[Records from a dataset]
- - - - -
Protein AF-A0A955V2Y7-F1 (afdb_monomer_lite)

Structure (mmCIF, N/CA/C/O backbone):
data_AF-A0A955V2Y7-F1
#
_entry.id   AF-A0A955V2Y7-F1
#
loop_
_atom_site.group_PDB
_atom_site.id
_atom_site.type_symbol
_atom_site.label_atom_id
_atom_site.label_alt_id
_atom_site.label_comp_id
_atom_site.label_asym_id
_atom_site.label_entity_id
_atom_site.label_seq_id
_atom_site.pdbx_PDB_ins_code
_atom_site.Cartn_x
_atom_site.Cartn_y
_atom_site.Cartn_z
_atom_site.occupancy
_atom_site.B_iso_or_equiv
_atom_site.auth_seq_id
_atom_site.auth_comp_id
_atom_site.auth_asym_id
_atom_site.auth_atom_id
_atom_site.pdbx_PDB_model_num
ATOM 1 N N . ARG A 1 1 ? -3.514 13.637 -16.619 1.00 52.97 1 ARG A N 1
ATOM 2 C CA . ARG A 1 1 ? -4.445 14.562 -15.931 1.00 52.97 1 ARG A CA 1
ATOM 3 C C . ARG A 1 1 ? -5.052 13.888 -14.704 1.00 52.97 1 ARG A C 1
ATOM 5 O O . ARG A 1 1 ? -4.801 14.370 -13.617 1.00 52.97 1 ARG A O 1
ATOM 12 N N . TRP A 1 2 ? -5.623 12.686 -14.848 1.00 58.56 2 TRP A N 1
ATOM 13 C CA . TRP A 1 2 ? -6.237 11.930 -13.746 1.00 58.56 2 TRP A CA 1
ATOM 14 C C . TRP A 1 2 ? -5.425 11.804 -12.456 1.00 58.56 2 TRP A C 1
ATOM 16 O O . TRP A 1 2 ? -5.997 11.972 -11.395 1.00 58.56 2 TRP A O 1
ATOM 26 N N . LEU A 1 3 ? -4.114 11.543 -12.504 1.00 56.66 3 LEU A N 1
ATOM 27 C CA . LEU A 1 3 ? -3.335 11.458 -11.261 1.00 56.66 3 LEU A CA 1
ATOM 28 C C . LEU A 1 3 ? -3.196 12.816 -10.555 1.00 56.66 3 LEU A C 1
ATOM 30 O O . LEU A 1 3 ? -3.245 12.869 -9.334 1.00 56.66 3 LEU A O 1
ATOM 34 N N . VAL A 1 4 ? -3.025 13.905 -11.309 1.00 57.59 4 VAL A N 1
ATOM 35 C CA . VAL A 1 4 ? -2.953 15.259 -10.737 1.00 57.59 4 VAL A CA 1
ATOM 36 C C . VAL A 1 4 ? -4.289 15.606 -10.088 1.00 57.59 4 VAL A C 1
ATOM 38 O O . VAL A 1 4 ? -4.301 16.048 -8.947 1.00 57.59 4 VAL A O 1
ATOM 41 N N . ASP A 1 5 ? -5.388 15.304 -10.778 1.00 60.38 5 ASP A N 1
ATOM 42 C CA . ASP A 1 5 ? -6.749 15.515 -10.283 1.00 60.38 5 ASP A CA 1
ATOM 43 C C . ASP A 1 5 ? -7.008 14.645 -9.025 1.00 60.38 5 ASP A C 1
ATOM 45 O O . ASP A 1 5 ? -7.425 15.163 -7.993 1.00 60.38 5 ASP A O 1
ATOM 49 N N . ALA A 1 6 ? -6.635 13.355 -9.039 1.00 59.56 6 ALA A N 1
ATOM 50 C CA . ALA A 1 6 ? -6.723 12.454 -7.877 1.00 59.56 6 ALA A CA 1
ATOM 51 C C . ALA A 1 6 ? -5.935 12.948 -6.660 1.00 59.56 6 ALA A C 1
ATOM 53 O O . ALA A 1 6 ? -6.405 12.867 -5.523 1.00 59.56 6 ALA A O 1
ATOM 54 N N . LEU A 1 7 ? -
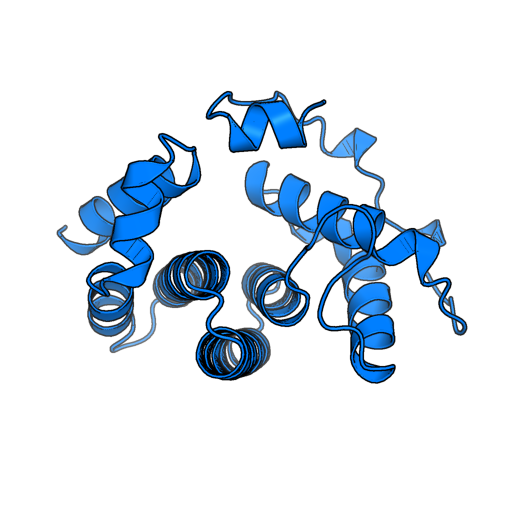4.707 13.422 -6.882 1.00 54.69 7 LEU A N 1
ATOM 55 C CA . LEU A 1 7 ? -3.849 13.928 -5.814 1.00 54.69 7 LEU A CA 1
ATOM 56 C C . LEU A 1 7 ? -4.340 15.279 -5.283 1.00 54.69 7 LEU A C 1
ATOM 58 O O . LEU A 1 7 ? -4.177 15.537 -4.094 1.00 54.69 7 LEU A O 1
ATOM 62 N N . ALA A 1 8 ? -4.989 16.087 -6.125 1.00 55.16 8 ALA A N 1
ATOM 63 C CA . ALA A 1 8 ? -5.684 17.313 -5.738 1.00 55.16 8 ALA A CA 1
ATOM 64 C C . ALA A 1 8 ? -7.030 17.059 -5.025 1.00 55.16 8 ALA A C 1
ATOM 66 O O . ALA A 1 8 ? -7.747 18.007 -4.721 1.00 55.16 8 ALA A O 1
ATOM 67 N N . GLY A 1 9 ? -7.384 15.795 -4.758 1.00 48.59 9 GLY A N 1
ATOM 68 C CA . GLY A 1 9 ? -8.623 15.426 -4.069 1.00 48.59 9 GLY A CA 1
ATOM 69 C C . GLY A 1 9 ? -9.849 15.340 -4.981 1.00 48.59 9 GLY A C 1
ATOM 70 O O . GLY A 1 9 ? -10.930 14.973 -4.519 1.00 48.59 9 GLY A O 1
ATOM 71 N N . GLU A 1 10 ? -9.704 15.611 -6.278 1.00 59.59 10 GLU A N 1
ATOM 72 C CA . GLU A 1 10 ? -10.761 15.342 -7.244 1.00 59.59 10 GLU A CA 1
ATOM 73 C C . GLU A 1 10 ? -10.907 13.824 -7.412 1.00 59.59 10 GLU A C 1
ATOM 75 O O . GLU A 1 10 ? -9.946 13.066 -7.289 1.00 59.59 10 GLU A O 1
ATOM 80 N N . ARG A 1 11 ? -12.122 13.341 -7.681 1.00 58.06 11 ARG A N 1
ATOM 81 C CA . ARG A 1 11 ? -12.327 11.938 -8.060 1.00 58.06 11 ARG A CA 1
ATOM 82 C C . ARG A 1 11 ? -12.265 11.844 -9.576 1.00 58.06 11 ARG A C 1
ATOM 84 O O . ARG A 1 11 ? -13.292 12.087 -10.211 1.00 58.06 11 ARG A O 1
ATOM 91 N N . PRO A 1 12 ? -11.110 11.521 -10.178 1.00 60.28 12 PRO A N 1
ATOM 92 C CA . PRO A 1 12 ? -11.106 11.225 -11.595 1.00 60.28 12 PRO A CA 1
ATOM 93 C C . PRO A 1 12 ? -11.987 10.001 -11.841 1.00 60.28 12 PRO A C 1
ATOM 95 O O . PRO A 1 12 ? -11.880 8.993 -11.139 1.00 60.28 12 PRO A O 1
ATOM 98 N N . ASP A 1 13 ? -12.845 10.096 -12.850 1.00 63.41 13 ASP A N 1
ATOM 99 C CA . ASP A 1 13 ? -13.469 8.929 -13.462 1.00 63.41 13 ASP A CA 1
ATOM 100 C C . ASP A 1 13 ? -12.368 8.190 -14.236 1.00 63.41 13 ASP A C 1
ATOM 102 O O . ASP A 1 13 ? -12.081 8.485 -15.400 1.00 63.41 13 ASP A O 1
ATOM 106 N N . VAL A 1 14 ? -11.609 7.358 -13.516 1.00 62.66 14 VAL A N 1
ATOM 107 C CA . VAL A 1 14 ? -10.502 6.595 -14.091 1.00 62.66 14 VAL A CA 1
ATOM 108 C C . VAL A 1 14 ? -11.103 5.421 -14.842 1.00 62.66 14 VAL A C 1
ATOM 110 O O . VAL A 1 14 ? -11.476 4.411 -14.246 1.00 62.66 14 VAL A O 1
ATOM 113 N N . ASP A 1 15 ? -11.154 5.543 -16.164 1.00 67.69 15 ASP A N 1
ATOM 114 C CA . ASP A 1 15 ? -11.452 4.412 -17.028 1.00 67.69 15 ASP A CA 1
ATOM 115 C C . ASP A 1 15 ? -10.286 3.414 -16.962 1.00 67.69 15 ASP A C 1
ATOM 117 O O . ASP A 1 15 ? -9.238 3.581 -17.588 1.00 67.69 15 ASP A O 1
ATOM 121 N N . VAL A 1 16 ? -10.469 2.359 -16.170 1.00 61.22 16 VAL A N 1
ATOM 122 C CA . VAL A 1 16 ? -9.510 1.258 -16.007 1.00 61.22 16 VAL A CA 1
ATOM 123 C C . VAL A 1 16 ? -9.176 0.556 -17.323 1.00 61.22 16 VAL A C 1
ATOM 125 O O . VAL A 1 16 ? -8.077 0.016 -17.442 1.00 61.22 16 VAL A O 1
ATOM 128 N N . ALA A 1 17 ? -10.044 0.618 -18.342 1.00 64.50 17 ALA A N 1
ATOM 129 C CA . ALA A 1 17 ? -9.721 0.105 -19.673 1.00 64.50 17 ALA A CA 1
ATOM 130 C C . ALA A 1 17 ? -8.621 0.933 -20.365 1.00 64.50 17 ALA A C 1
ATOM 132 O O . ALA A 1 17 ? -7.867 0.400 -21.179 1.00 64.50 17 ALA A O 1
ATOM 133 N N . GLN A 1 18 ? -8.482 2.214 -20.011 1.00 65.06 18 GLN A N 1
ATOM 134 C CA . GLN A 1 18 ? -7.473 3.121 -20.567 1.00 65.06 18 GLN A CA 1
ATOM 135 C C . GLN A 1 18 ? -6.123 3.045 -19.843 1.00 65.06 18 GLN A C 1
ATOM 137 O O . GLN A 1 18 ? -5.133 3.556 -20.363 1.00 65.06 18 GLN A O 1
ATOM 142 N N . LEU A 1 19 ? -6.046 2.382 -18.681 1.00 64.06 19 LEU A N 1
ATOM 143 C CA . LEU A 1 19 ? -4.777 2.142 -17.978 1.00 64.06 19 LEU A CA 1
ATOM 144 C C . LEU A 1 19 ? -3.882 1.127 -18.707 1.00 64.06 19 LEU A C 1
ATOM 146 O O . LEU A 1 19 ? -2.675 1.091 -18.468 1.00 64.06 19 LEU A O 1
ATOM 150 N N . GLY A 1 20 ? -4.466 0.328 -19.607 1.00 64.25 20 GLY A N 1
ATOM 151 C CA . GLY A 1 20 ? -3.792 -0.784 -20.268 1.00 64.25 20 GLY A CA 1
ATOM 152 C C . GLY A 1 20 ? -3.514 -1.940 -19.301 1.00 64.25 20 GLY A C 1
ATOM 153 O O . GLY A 1 20 ? -3.245 -1.752 -18.118 1.00 64.25 20 GLY A O 1
ATOM 154 N N . THR A 1 21 ? -3.563 -3.171 -19.803 1.00 67.00 21 THR A N 1
ATOM 155 C CA . THR A 1 21 ? -3.319 -4.378 -18.990 1.00 67.00 21 THR A CA 1
ATOM 156 C C . THR A 1 21 ? -1.832 -4.645 -18.745 1.00 67.00 21 THR A C 1
ATOM 158 O O . THR A 1 21 ? -1.468 -5.515 -17.954 1.00 67.00 21 THR A O 1
ATOM 161 N N . GLY A 1 22 ? -0.954 -3.924 -19.451 1.00 67.12 22 GLY A N 1
ATOM 162 C CA . GLY A 1 22 ? 0.475 -4.208 -19.477 1.00 67.12 22 GLY A CA 1
ATOM 163 C C . GLY A 1 22 ? 0.809 -5.504 -20.215 1.00 67.12 22 GLY A C 1
ATOM 164 O O . GLY A 1 22 ? 1.912 -6.005 -20.046 1.00 67.12 22 GLY A O 1
ATOM 165 N N . ALA A 1 23 ? -0.107 -6.074 -21.007 1.00 71.56 23 ALA A N 1
ATOM 166 C CA . ALA A 1 23 ? 0.145 -7.298 -21.775 1.00 71.56 23 ALA A CA 1
ATOM 167 C C . ALA A 1 23 ? 1.363 -7.168 -22.710 1.00 71.56 23 ALA A C 1
ATOM 169 O O . ALA A 1 23 ? 2.057 -8.144 -22.970 1.00 71.56 23 ALA A O 1
ATOM 170 N N . GLU A 1 24 ? 1.674 -5.951 -23.161 1.00 73.75 24 GLU A N 1
ATOM 171 C CA . GLU A 1 24 ? 2.886 -
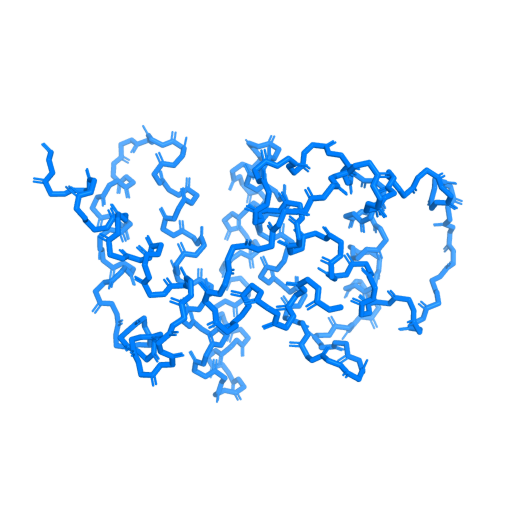5.619 -23.913 1.00 73.75 24 GLU A CA 1
ATOM 172 C C . GLU A 1 24 ? 4.196 -5.844 -23.132 1.00 73.75 24 GLU A C 1
ATOM 174 O O . GLU A 1 24 ? 5.270 -5.863 -23.726 1.00 73.75 24 GLU A O 1
ATOM 179 N N . LEU A 1 25 ? 4.112 -6.021 -21.811 1.00 73.56 25 LEU A N 1
ATOM 180 C CA . LEU A 1 25 ? 5.235 -6.267 -20.906 1.00 73.56 25 LEU A CA 1
ATOM 181 C C . LEU A 1 25 ? 5.450 -7.763 -20.622 1.00 73.56 25 LEU A C 1
ATOM 183 O O . LEU A 1 25 ? 6.400 -8.125 -19.921 1.00 73.56 25 LEU A O 1
ATOM 187 N N . ASP A 1 26 ? 4.587 -8.646 -21.131 1.00 71.50 26 ASP A N 1
ATOM 188 C CA . ASP A 1 26 ? 4.745 -10.085 -20.938 1.00 71.50 26 ASP A CA 1
ATOM 189 C C . ASP A 1 26 ? 5.960 -10.619 -21.705 1.00 71.50 26 ASP A C 1
ATOM 191 O O . ASP A 1 26 ? 6.107 -10.425 -22.908 1.00 71.50 26 ASP A O 1
ATOM 195 N N . GLY A 1 27 ? 6.849 -11.310 -20.985 1.00 66.62 27 GLY A N 1
ATOM 196 C CA . GLY A 1 27 ? 8.088 -11.855 -21.548 1.00 66.62 27 GLY A CA 1
ATOM 197 C C . GLY A 1 27 ? 9.210 -10.829 -21.737 1.00 66.62 27 GLY A C 1
ATOM 198 O O . GLY A 1 27 ? 10.230 -11.155 -22.339 1.00 66.62 27 GLY A O 1
ATOM 199 N N . VAL A 1 28 ? 9.062 -9.605 -21.221 1.00 66.19 28 VAL A N 1
ATOM 200 C CA . VAL A 1 28 ? 10.133 -8.605 -21.256 1.00 66.19 28 VAL A CA 1
ATOM 201 C C . VAL A 1 28 ? 11.253 -9.002 -20.287 1.00 66.19 28 VAL A C 1
ATOM 203 O O . VAL A 1 28 ? 11.102 -8.932 -19.068 1.00 66.19 28 VAL A O 1
ATOM 206 N N . GLU A 1 29 ? 12.395 -9.408 -20.845 1.00 65.06 29 GLU A N 1
ATOM 207 C CA . GLU A 1 29 ? 13.610 -9.767 -20.094 1.00 65.06 29 GLU A CA 1
ATOM 208 C C . GLU A 1 29 ? 14.545 -8.569 -19.846 1.00 65.06 29 GLU A C 1
ATOM 210 O O . GLU A 1 29 ? 15.439 -8.643 -19.004 1.00 65.06 29 GLU A O 1
ATOM 215 N N . SER A 1 30 ? 14.346 -7.453 -20.562 1.00 62.50 30 SER A N 1
ATOM 216 C CA . SER A 1 30 ? 15.168 -6.243 -20.449 1.00 62.50 30 SER A CA 1
ATOM 217 C C . SER A 1 30 ? 14.330 -5.016 -20.124 1.00 62.50 30 SER A C 1
ATOM 219 O O . SER A 1 30 ? 13.290 -4.783 -20.729 1.00 62.50 30 SER A O 1
ATOM 221 N N . PHE A 1 31 ? 14.822 -4.192 -19.214 1.00 67.25 31 PHE A N 1
ATOM 222 C CA . PHE A 1 31 ? 14.068 -3.101 -18.621 1.00 67.25 31 PHE A CA 1
ATOM 223 C C . PHE A 1 31 ? 14.522 -1.729 -19.148 1.00 67.25 31 PHE A C 1
ATOM 225 O O . PHE A 1 31 ? 15.709 -1.406 -19.087 1.00 67.25 31 PHE A O 1
ATOM 232 N N . ASP A 1 32 ? 13.574 -0.910 -19.623 1.00 74.56 32 ASP A N 1
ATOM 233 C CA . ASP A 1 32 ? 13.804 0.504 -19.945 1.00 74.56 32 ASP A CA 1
- - - - -
> [EXERCISE] Given the data above, transcribe exactly the lines from the one containing "ATOM 188 C CA" down to the one containing "ATOM 203 O O", and no others.

> [YOUR SOLUTION]
ATOM 188 C CA . ASP A 1 26 ? 4.745 -10.085 -20.938 1.00 71.50 26 ASP A CA 1
ATOM 189 C C . ASP A 1 26 ? 5.960 -10.619 -21.705 1.00 71.50 26 ASP A C 1
ATOM 191 O O . ASP A 1 26 ? 6.107 -10.425 -22.908 1.00 71.50 26 ASP A O 1
ATOM 195 N N . GLY A 1 27 ? 6.849 -11.310 -20.985 1.00 66.62 27 GLY A N 1
ATOM 196 C CA . GLY A 1 27 ? 8.088 -11.855 -21.548 1.00 66.62 27 GLY A CA 1
ATOM 197 C C . GLY A 1 27 ? 9.210 -10.829 -21.737 1.00 66.62 27 GLY A C 1
ATOM 198 O O . GLY A 1 27 ? 10.230 -11.155 -22.339 1.00 66.62 27 GLY A O 1
ATOM 199 N N . VAL A 1 28 ? 9.062 -9.605 -21.221 1.00 66.19 28 VAL A N 1
ATOM 200 C CA . VAL A 1 28 ? 10.133 -8.605 -21.256 1.00 66.19 28 VAL A CA 1
ATOM 201 C C . VAL A 1 28 ? 11.253 -9.002 -20.287 1.00 66.19 28 VAL A C 1
ATOM 203 O O . VAL A 1 28 ? 11.102 -8.932 -19.068 1.00 66.19 28 VAL A O 1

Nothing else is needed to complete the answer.